Think about slapping your hand on the surface of water The resistance of the water to your hand is quite strong until the velocity of your hand slows down. Your hand decelerates and the force against your hand decreases.

In short - The vector of the rotational force and deceleration force has now moved toward the diameter of the bullet and is now great enough to overcome the strength of the brittle lead and plating and the bullet disintegrates.

Like I said, it's a WAG and I am no physicist and may be completely wrong on my interpretation of the rotational and deceleration vector forces on the bullet.

I'm surprised I actually understood that. Good stuff. No idea if that's what's happening or not, but I get what you're explaining and it makes sense.

A working thought of mine was that ~6" of travel through wet paper slowed the bullet's forward movement to the point that it's rotation caused a sudden yaw and stressed the bullet along it's long axis, causing it to explode b/c it's so brittle. Isn't 6" a roughly typical amount of penetration that a standard 5.56 M193 round experiences before it yaws and continues an arced path (along the vector of the yaw) through the target medium?

...IOW- M193 yaws (possibly breaks) but the fragments travel more or less along the same axis as the yaw that was induced (typical arced 5.56 wound channel). Whereas mine hit that same 'yaw point' in penetration but shatter violently b/c they lack the malleability needed to endure the sudden change in direction like a soft-cored M193 would...make sense?

Kinda like what you're saying...I think :) ...but I'm no physicist or ballistics expert either.

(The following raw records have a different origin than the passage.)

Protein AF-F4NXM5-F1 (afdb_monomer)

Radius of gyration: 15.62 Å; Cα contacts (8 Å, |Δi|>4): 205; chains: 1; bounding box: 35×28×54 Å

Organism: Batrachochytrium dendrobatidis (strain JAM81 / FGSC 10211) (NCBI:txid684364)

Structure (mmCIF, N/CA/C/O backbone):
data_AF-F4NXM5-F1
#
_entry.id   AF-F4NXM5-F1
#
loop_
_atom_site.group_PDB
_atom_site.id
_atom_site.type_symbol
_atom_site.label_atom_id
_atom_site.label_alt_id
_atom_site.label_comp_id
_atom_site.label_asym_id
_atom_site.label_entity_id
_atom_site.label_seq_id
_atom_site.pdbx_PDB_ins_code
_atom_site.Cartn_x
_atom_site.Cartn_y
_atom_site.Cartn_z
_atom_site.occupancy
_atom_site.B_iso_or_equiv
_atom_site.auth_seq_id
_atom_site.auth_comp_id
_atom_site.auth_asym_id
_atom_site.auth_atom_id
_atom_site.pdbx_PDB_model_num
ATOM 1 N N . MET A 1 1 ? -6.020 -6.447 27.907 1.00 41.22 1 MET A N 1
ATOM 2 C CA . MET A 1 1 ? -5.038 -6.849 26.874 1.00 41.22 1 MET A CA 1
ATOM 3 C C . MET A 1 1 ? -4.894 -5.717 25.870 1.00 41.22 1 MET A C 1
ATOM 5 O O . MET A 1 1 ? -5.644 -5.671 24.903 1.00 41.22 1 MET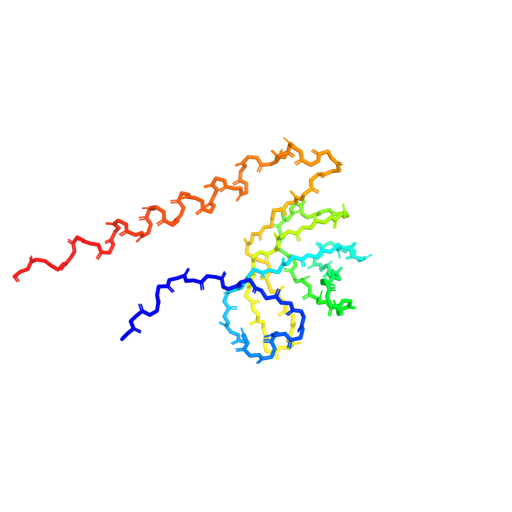 A O 1
ATOM 9 N N . SER A 1 2 ? -3.992 -4.764 26.108 1.00 44.00 2 SER A N 1
ATOM 10 C CA . SER A 1 2 ? -3.642 -3.776 25.085 1.00 44.00 2 SER A CA 1
ATOM 11 C C . SER A 1 2 ? -2.752 -4.480 24.069 1.00 44.00 2 SER A C 1
ATOM 13 O O . SER A 1 2 ? -1.547 -4.614 24.275 1.00 44.00 2 SER A O 1
ATOM 15 N N . LYS A 1 3 ? -3.382 -5.039 23.032 1.00 49.19 3 LYS A N 1
ATOM 16 C CA . LYS A 1 3 ? -2.686 -5.594 21.875 1.00 49.19 3 LYS A CA 1
ATOM 17 C C . LYS A 1 3 ? -1.716 -4.512 21.404 1.00 49.19 3 LYS A C 1
ATOM 19 O O . LYS A 1 3 ? -2.162 -3.404 21.107 1.00 49.19 3 LYS A O 1
ATOM 24 N N . GLY A 1 4 ? -0.416 -4.804 21.461 1.00 45.66 4 GLY A N 1
ATOM 25 C CA . GLY A 1 4 ? 0.613 -3.903 20.956 1.00 45.66 4 GLY A CA 1
ATOM 26 C C . GLY A 1 4 ? 0.261 -3.487 19.533 1.00 45.66 4 GLY A C 1
ATOM 27 O O . GLY A 1 4 ? -0.547 -4.146 18.878 1.00 45.66 4 GLY A O 1
ATOM 28 N N . SER A 1 5 ? 0.827 -2.380 19.078 1.00 60.62 5 SER A N 1
ATOM 29 C CA . SER A 1 5 ? 0.714 -1.824 17.727 1.00 60.62 5 SER A CA 1
ATOM 30 C C . SER A 1 5 ? 1.267 -2.772 16.646 1.00 60.62 5 SER A C 1
ATOM 32 O O . SER A 1 5 ? 2.129 -2.414 15.854 1.00 60.62 5 SER A O 1
ATOM 34 N N . GLU A 1 6 ? 0.790 -4.013 16.614 1.00 71.50 6 GLU A N 1
ATOM 35 C CA . GLU A 1 6 ? 1.072 -5.003 15.597 1.00 71.50 6 GLU A CA 1
ATOM 36 C C . GLU A 1 6 ? 0.351 -4.561 14.332 1.00 71.50 6 GLU A C 1
ATOM 38 O O . GLU A 1 6 ? -0.874 -4.431 14.301 1.00 71.50 6 GLU A O 1
ATOM 43 N N . THR A 1 7 ? 1.131 -4.315 13.290 1.00 82.06 7 THR A N 1
ATOM 44 C CA . THR A 1 7 ? 0.640 -4.018 11.949 1.00 82.06 7 THR A CA 1
ATOM 45 C C . THR A 1 7 ? 0.669 -5.330 11.164 1.00 82.06 7 THR A C 1
ATOM 47 O O . THR A 1 7 ? 1.705 -5.691 10.601 1.00 82.06 7 THR A O 1
ATOM 50 N N . PRO A 1 8 ? -0.420 -6.130 11.190 1.00 87.50 8 PRO A N 1
ATOM 51 C CA . PRO A 1 8 ? -0.399 -7.466 10.618 1.00 87.50 8 PRO A CA 1
ATOM 52 C C . PRO A 1 8 ? -0.145 -7.388 9.117 1.00 87.50 8 PRO A C 1
ATOM 54 O O . PRO A 1 8 ? -0.711 -6.542 8.419 1.00 87.50 8 PRO A O 1
ATOM 57 N N . ARG A 1 9 ? 0.687 -8.303 8.620 1.00 89.00 9 ARG A N 1
ATOM 58 C CA . ARG A 1 9 ? 0.872 -8.499 7.187 1.00 89.00 9 ARG A CA 1
ATOM 59 C C . ARG A 1 9 ? -0.280 -9.339 6.652 1.00 89.00 9 ARG A C 1
ATOM 61 O O . ARG A 1 9 ? -0.485 -10.459 7.116 1.00 89.00 9 ARG A O 1
ATOM 68 N N . ILE A 1 10 ? -1.029 -8.789 5.705 1.00 91.19 10 ILE A N 1
ATOM 69 C CA . ILE A 1 10 ? -2.230 -9.409 5.148 1.00 91.19 10 ILE A CA 1
ATOM 70 C C . ILE A 1 10 ? -2.151 -9.495 3.622 1.00 91.19 10 ILE A C 1
ATOM 72 O O . ILE A 1 10 ? -1.376 -8.795 2.971 1.00 91.19 10 ILE A O 1
ATOM 76 N N . ASN A 1 11 ? -2.988 -10.356 3.060 1.00 90.56 11 ASN A N 1
ATOM 77 C CA . ASN A 1 11 ? -3.282 -10.470 1.635 1.00 90.56 11 ASN A CA 1
ATOM 78 C C . ASN A 1 11 ? -4.698 -9.932 1.334 1.00 90.56 11 ASN A C 1
ATOM 80 O O . ASN A 1 11 ? -5.425 -9.535 2.252 1.00 90.56 11 ASN A O 1
ATOM 84 N N . SER A 1 12 ? -5.097 -9.905 0.058 1.00 89.12 12 SER A N 1
ATOM 85 C CA . SER A 1 12 ? -6.383 -9.321 -0.359 1.00 89.12 12 SER A CA 1
ATOM 86 C C . SER A 1 12 ? -7.576 -10.041 0.280 1.00 89.12 12 S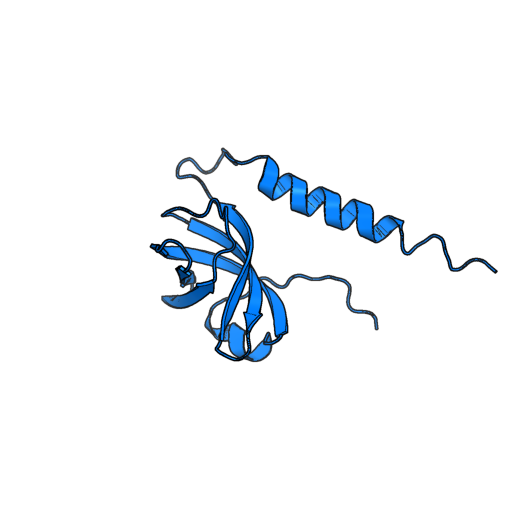ER A C 1
ATOM 88 O O . SER A 1 12 ? -8.497 -9.411 0.804 1.00 89.12 12 SER A O 1
ATOM 90 N N . SER A 1 13 ? -7.506 -11.371 0.362 1.00 90.31 13 SER A N 1
ATOM 91 C CA . SER A 1 13 ? -8.530 -12.204 0.992 1.00 90.31 13 SER A CA 1
ATOM 92 C C . SER A 1 13 ? -8.740 -11.909 2.480 1.00 90.31 13 SER A C 1
ATOM 94 O O . SER A 1 13 ? -9.801 -12.229 3.001 1.00 90.31 13 SER A O 1
ATOM 96 N N . MET A 1 14 ? -7.800 -11.267 3.179 1.00 89.06 14 MET A N 1
ATOM 97 C CA . MET A 1 14 ? -7.915 -10.934 4.606 1.00 89.06 14 MET A CA 1
ATOM 98 C C . MET A 1 14 ? -8.391 -9.500 4.890 1.00 89.06 14 MET A C 1
ATOM 100 O O . MET A 1 14 ? -8.567 -9.154 6.064 1.00 89.06 14 MET A O 1
ATOM 104 N N . LEU A 1 15 ? -8.647 -8.678 3.865 1.00 89.44 15 LEU A N 1
ATOM 105 C CA . LEU A 1 15 ? -9.109 -7.289 4.024 1.00 89.44 15 LEU A CA 1
ATOM 106 C C . LEU A 1 15 ? -10.393 -7.190 4.854 1.00 89.44 15 LEU A C 1
ATOM 108 O O . LEU A 1 15 ? -10.455 -6.420 5.809 1.00 89.44 15 LEU A O 1
ATOM 112 N N . HIS A 1 16 ? -11.375 -8.047 4.567 1.00 90.06 16 HIS A N 1
ATOM 113 C CA . HIS A 1 16 ? -12.677 -8.047 5.241 1.00 90.06 16 HIS A CA 1
ATOM 114 C C . HIS A 1 16 ? -12.588 -8.233 6.768 1.00 90.06 16 HIS A C 1
ATOM 116 O O . HIS A 1 16 ? -13.424 -7.719 7.504 1.00 90.06 16 HIS A O 1
ATOM 122 N N . LYS A 1 17 ? -11.560 -8.932 7.271 1.00 90.69 17 LYS A N 1
ATOM 123 C CA . LYS A 1 17 ? -11.347 -9.143 8.718 1.00 90.69 17 LYS A CA 1
ATOM 124 C C . LYS A 1 17 ? -10.593 -7.997 9.390 1.00 90.69 17 LYS A C 1
ATOM 126 O O . LYS A 1 17 ? -10.503 -7.964 10.617 1.00 90.69 17 LYS A O 1
ATOM 131 N N . ASN A 1 18 ? -10.009 -7.099 8.601 1.00 89.50 18 ASN A N 1
ATOM 132 C CA . ASN A 1 18 ? -9.112 -6.046 9.065 1.00 89.50 18 ASN A CA 1
ATOM 133 C C . ASN A 1 18 ? -9.617 -4.636 8.739 1.00 89.50 18 ASN A C 1
ATOM 135 O O . ASN A 1 18 ? -8.856 -3.682 8.873 1.00 89.50 18 ASN A O 1
ATOM 139 N N . VAL A 1 19 ? -10.895 -4.491 8.382 1.00 92.88 19 VAL A N 1
ATOM 140 C CA . VAL A 1 19 ? -11.544 -3.188 8.190 1.00 92.88 19 VAL A CA 1
ATOM 141 C C . VAL A 1 19 ? -11.335 -2.298 9.419 1.00 92.88 19 VAL A C 1
ATOM 143 O O . VAL A 1 19 ? -11.513 -2.724 10.564 1.00 92.88 19 VAL A O 1
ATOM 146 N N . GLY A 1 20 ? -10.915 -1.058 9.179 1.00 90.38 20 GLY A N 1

Well, my projectiles weren't as fun as 2000lb bombs, but now that you mention it, I'd like to section these just to do some visual inspections of the plating thickness but I don't know what I'd use to cut them cleanly.

32 TPI hacksaw should work. Get Starrett blades, and treat them right, and they should last a long time, too. https://www.amazon.com/Starrett-KBS1232-2-Bi-Metal-Safe-Flex-Hacksaw/dp/B000FCINVQ/ref=sr_1_1?dchild=1&keywords=starrett+32+tpi+hacksaw+blade&qid=1592870594&sr=8-1

Nicholson is probably easier to find, and may be cheaper.

Or use a grinding wheel to grind off half of the boolit.